Wednesday, September 23, 2009

Starbucks Pilots Coffee Cup Recycling Program




Approximately 3 billion Starbucks coffee cups are sent to the landfill each year, but a new recycling program in New York may help to curb that statistic.

Through a partnership with Green Global USA’s Coalition for Resource Recovery (CoRR), seven Starbucks stores in Manhattan began participating in a pilot program last week. Paper coffee cups will be collected and combined with old corrugated cardboard (OCC) for recycling.

Starbucks has a goal to create a comprehensive recycling solution that will make the cups easier to recycle by 2012. Photo: Amanda Wills, Earth911.com
Until now, the thin polyethylene plastic coating that prevents liquid leakages has made it difficult for most commercial services to process the cups. For this reason, disposable coffee cups are only accepted for recycling in some communities in the U.S.

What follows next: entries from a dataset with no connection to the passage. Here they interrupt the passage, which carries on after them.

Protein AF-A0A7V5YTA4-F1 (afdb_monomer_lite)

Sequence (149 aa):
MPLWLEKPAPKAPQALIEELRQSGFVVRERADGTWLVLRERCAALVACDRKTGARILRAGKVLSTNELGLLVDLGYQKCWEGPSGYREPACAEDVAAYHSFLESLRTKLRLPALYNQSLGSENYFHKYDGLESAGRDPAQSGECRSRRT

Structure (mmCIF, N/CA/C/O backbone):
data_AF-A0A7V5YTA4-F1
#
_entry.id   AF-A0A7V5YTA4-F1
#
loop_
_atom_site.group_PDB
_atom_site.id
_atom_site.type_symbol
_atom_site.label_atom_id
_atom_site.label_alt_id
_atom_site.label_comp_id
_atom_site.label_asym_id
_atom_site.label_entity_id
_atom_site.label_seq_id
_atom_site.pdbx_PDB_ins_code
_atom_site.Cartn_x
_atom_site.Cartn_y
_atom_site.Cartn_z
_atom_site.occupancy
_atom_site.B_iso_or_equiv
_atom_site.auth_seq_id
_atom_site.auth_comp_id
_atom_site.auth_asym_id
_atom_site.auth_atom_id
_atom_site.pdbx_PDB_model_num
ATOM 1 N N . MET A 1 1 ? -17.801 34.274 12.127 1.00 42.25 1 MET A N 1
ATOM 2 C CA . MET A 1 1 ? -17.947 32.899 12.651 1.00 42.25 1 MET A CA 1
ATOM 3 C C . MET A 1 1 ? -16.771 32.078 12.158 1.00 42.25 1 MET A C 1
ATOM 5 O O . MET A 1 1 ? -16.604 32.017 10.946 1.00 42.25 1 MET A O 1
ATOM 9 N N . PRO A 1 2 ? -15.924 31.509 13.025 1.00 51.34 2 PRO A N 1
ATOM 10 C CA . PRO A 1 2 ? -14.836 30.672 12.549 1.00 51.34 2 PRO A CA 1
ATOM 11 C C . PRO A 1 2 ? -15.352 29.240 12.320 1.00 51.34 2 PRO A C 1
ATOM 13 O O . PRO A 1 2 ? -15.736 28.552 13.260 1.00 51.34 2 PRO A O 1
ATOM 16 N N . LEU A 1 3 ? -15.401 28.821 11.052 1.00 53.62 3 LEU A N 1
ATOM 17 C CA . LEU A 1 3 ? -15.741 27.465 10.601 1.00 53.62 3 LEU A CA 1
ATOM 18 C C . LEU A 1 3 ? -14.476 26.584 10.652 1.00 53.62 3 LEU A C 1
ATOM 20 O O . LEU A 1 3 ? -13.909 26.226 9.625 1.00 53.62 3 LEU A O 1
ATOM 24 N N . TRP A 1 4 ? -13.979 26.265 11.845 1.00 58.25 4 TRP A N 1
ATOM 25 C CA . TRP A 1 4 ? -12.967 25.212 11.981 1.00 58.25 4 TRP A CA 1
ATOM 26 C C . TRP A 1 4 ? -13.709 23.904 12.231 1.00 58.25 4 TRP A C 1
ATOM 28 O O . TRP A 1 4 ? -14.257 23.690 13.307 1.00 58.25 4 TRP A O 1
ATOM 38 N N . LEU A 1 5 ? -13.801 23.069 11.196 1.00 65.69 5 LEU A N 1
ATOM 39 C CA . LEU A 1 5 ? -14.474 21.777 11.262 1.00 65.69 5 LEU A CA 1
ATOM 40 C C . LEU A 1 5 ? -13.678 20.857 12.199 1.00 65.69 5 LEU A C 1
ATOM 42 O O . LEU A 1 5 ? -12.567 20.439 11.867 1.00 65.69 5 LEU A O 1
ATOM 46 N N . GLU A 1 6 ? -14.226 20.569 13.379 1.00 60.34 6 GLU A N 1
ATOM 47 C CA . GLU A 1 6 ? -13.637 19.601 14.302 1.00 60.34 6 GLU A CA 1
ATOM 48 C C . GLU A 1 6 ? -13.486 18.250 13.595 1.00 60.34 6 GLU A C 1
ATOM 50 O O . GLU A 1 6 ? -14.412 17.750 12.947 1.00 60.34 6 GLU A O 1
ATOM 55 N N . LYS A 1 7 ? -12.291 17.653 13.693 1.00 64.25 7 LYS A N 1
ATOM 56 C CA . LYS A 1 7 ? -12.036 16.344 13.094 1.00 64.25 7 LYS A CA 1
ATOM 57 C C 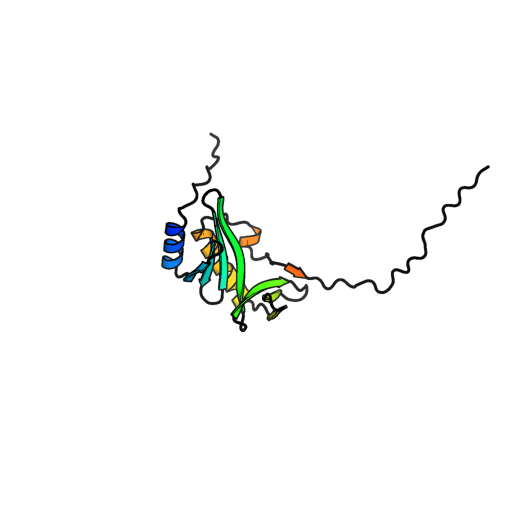. LYS A 1 7 ? -12.944 15.322 13.791 1.00 64.25 7 LYS A C 1
ATOM 59 O O . LYS A 1 7 ? -12.857 15.193 15.013 1.00 64.25 7 LYS A O 1
ATOM 64 N N . PRO A 1 8 ? -13.789 14.580 13.053 1.00 67.25 8 PRO A N 1
ATOM 65 C CA . PRO A 1 8 ? -14.691 13.616 13.664 1.00 67.25 8 PRO A CA 1
ATOM 66 C C . PRO A 1 8 ? -13.895 12.571 14.444 1.00 67.25 8 PRO A C 1
ATOM 68 O O . PRO A 1 8 ? -12.830 12.126 14.000 1.00 67.25 8 PRO A O 1
ATOM 71 N N . ALA A 1 9 ? -14.429 12.175 15.600 1.00 71.19 9 ALA A N 1
ATOM 72 C CA . ALA A 1 9 ? -13.801 11.176 16.451 1.00 71.19 9 ALA A CA 1
ATOM 73 C C . ALA A 1 9 ? -13.520 9.878 15.664 1.00 71.19 9 ALA A C 1
ATOM 75 O O . ALA A 1 9 ? -14.335 9.470 14.821 1.00 71.19 9 ALA A O 1
ATOM 76 N N . PRO A 1 10 ? -12.374 9.220 15.912 1.00 73.31 10 PRO A N 1
ATOM 77 C CA . PRO A 1 10 ? -12.039 7.974 15.239 1.00 73.31 10 PRO A CA 1
ATOM 78 C C . PRO A 1 10 ? -13.087 6.897 15.556 1.00 73.31 10 PRO A C 1
ATOM 80 O O . PRO A 1 10 ? -13.493 6.721 16.705 1.00 73.31 10 PRO A O 1
ATOM 83 N N . LYS A 1 11 ? -13.537 6.170 14.525 1.00 76.88 11 LYS A N 1
ATOM 84 C CA . LYS A 1 11 ? -14.457 5.035 14.692 1.00 76.88 11 LYS A CA 1
ATOM 85 C C . LYS A 1 11 ? -13.790 3.906 15.477 1.00 76.88 11 LYS A C 1
ATOM 87 O O . LYS A 1 11 ? -12.579 3.706 15.396 1.00 76.88 11 LYS A O 1
ATOM 92 N N . ALA A 1 12 ? -14.614 3.115 16.166 1.00 83.62 12 ALA A N 1
ATOM 93 C CA . ALA A 1 12 ? -14.162 1.878 16.785 1.00 83.62 12 ALA A CA 1
ATOM 94 C C . ALA A 1 12 ? -13.572 0.924 15.721 1.00 83.62 12 ALA A C 1
ATOM 96 O O . ALA A 1 12 ? -14.168 0.785 14.646 1.00 83.62 12 ALA A O 1
ATOM 97 N N . PRO A 1 13 ? -12.459 0.227 16.019 1.00 83.62 13 PRO A N 1
ATOM 98 C CA . PRO A 1 13 ? -11.775 -0.630 15.051 1.00 83.62 13 PRO A CA 1
ATOM 99 C C . PRO A 1 13 ? -12.691 -1.691 14.415 1.00 83.62 13 PRO A C 1
ATOM 101 O O . PRO A 1 13 ? -12.682 -1.872 13.202 1.00 83.62 13 PRO A O 1
ATOM 104 N N . GLN A 1 14 ? -13.559 -2.318 15.216 1.00 86.06 14 GLN A N 1
ATOM 105 C CA . GLN A 1 14 ? -14.465 -3.372 14.750 1.00 86.06 14 GLN A CA 1
ATOM 106 C C . GLN A 1 14 ? -15.489 -2.880 13.718 1.00 86.06 14 GLN A C 1
ATOM 108 O O . GLN A 1 14 ? -15.743 -3.548 12.721 1.00 86.06 14 GLN A O 1
ATOM 113 N N . ALA A 1 15 ? -16.053 -1.688 13.935 1.00 87.94 15 ALA A N 1
ATOM 114 C CA . ALA A 1 15 ? -17.031 -1.100 13.020 1.00 87.94 15 ALA A CA 1
ATOM 115 C C . ALA A 1 15 ? -16.404 -0.766 11.658 1.00 87.94 15 ALA A C 1
ATOM 117 O O . ALA A 1 15 ? -17.061 -0.839 10.624 1.00 87.94 15 ALA A O 1
ATOM 118 N N . LEU A 1 16 ? -15.121 -0.408 11.666 1.00 87.81 16 LEU A N 1
ATOM 119 C CA . LEU A 1 16 ? -14.362 -0.085 10.468 1.00 87.81 16 LEU A CA 1
ATOM 120 C C . LEU A 1 16 ? -14.021 -1.344 9.655 1.00 87.81 16 LEU A C 1
ATOM 122 O O . LEU A 1 16 ? -14.135 -1.325 8.433 1.00 87.81 16 LEU A O 1
ATOM 126 N N . ILE A 1 17 ? -13.663 -2.448 10.321 1.00 89.62 17 ILE A N 1
ATOM 127 C CA . ILE A 1 17 ? -13.462 -3.753 9.668 1.00 89.62 17 ILE A CA 1
ATOM 128 C C . ILE A 1 17 ? -14.741 -4.194 8.953 1.00 89.62 17 ILE A C 1
ATOM 130 O O . ILE A 1 17 ? -14.684 -4.636 7.805 1.00 89.62 17 ILE A O 1
ATOM 134 N N . GLU A 1 18 ? -15.888 -4.048 9.611 1.00 91.62 18 GLU A N 1
ATOM 135 C CA . GLU A 1 18 ? -17.172 -4.446 9.039 1.00 91.62 18 GLU A CA 1
ATOM 136 C C . GLU A 1 18 ? -17.546 -3.590 7.820 1.00 91.62 18 GLU A C 1
ATOM 138 O O . GLU A 1 18 ? -17.916 -4.118 6.774 1.00 91.62 18 GLU A O 1
ATOM 143 N N . GLU A 1 19 ? -17.340 -2.273 7.895 1.00 91.25 19 GLU A N 1
ATOM 144 C CA . GLU A 1 19 ? -17.551 -1.355 6.768 1.00 91.25 19 GLU A CA 1
ATOM 145 C C . GLU A 1 19 ? -16.636 -1.672 5.569 1.00 91.25 19 GLU A C 1
ATOM 147 O O . GLU A 1 19 ? -17.064 -1.594 4.409 1.00 91.25 19 GLU A O 1
ATOM 152 N N . LEU A 1 20 ? -15.383 -2.061 5.829 1.00 92.94 20 LEU A N 1
ATOM 153 C CA . LEU A 1 20 ? -14.454 -2.512 4.792 1.00 92.94 20 LEU A CA 1
ATOM 154 C C . LEU A 1 20 ? -14.944 -3.812 4.140 1.00 92.94 20 LEU A C 1
ATOM 156 O O . LEU A 1 20 ? -15.003 -3.885 2.911 1.00 92.94 20 LEU A O 1
ATOM 160 N N . ARG A 1 21 ? -15.365 -4.804 4.933 1.00 94.06 21 ARG A N 1
ATOM 161 C CA . ARG A 1 21 ? -15.906 -6.076 4.422 1.00 94.06 21 ARG A CA 1
ATOM 162 C C . ARG A 1 21 ? -17.152 -5.867 3.562 1.00 94.06 21 ARG A C 1
ATOM 164 O O . ARG A 1 21 ? -17.222 -6.397 2.456 1.00 94.06 21 ARG A O 1
ATOM 171 N N . GLN A 1 22 ? -18.079 -5.020 4.005 1.00 93.62 22 GLN A N 1
ATOM 172 C CA . GLN A 1 22 ? -19.283 -4.651 3.244 1.00 93.62 22 GLN A CA 1
ATOM 173 C C . GLN A 1 22 ? -18.967 -3.936 1.925 1.00 93.62 22 GLN A C 1
ATOM 175 O O . GLN A 1 22 ? -19.732 -4.018 0.970 1.00 93.62 22 GLN A O 1
ATOM 180 N N . SER A 1 23 ? -17.828 -3.247 1.857 1.00 91.25 23 SER A N 1
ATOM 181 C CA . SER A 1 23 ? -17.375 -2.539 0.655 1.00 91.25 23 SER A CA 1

However, preliminary trials done at Western Michigan University’s Coating and Recycling Pilot Plant on samples of the cups found they are recyclable and re-pulpable.

Global Green USA reports that every year, 58 billion paper cups are used in the U.S. at restaurants, events and homes. If all paper cups in the U.S. were recycled, 645,000 tons of waste would be diverted from landfills each year.

According to Annie White, director of CoRR, “The lessons learned from the cup recycling pilot can be applied to the recycling of hamburger, pizza and French fry containers, and all sorts of other paper food packaging.”

Cups will be collected in special paper liner bins along with OCC and delivered to Pratt Industries to be recycled. “Within 72 hours after being discarded, the cups collected in this demonstration program will be component in linerboard used to form New York’s take-out pizza boxes,” White said.

The results of the pilot program will be available in November.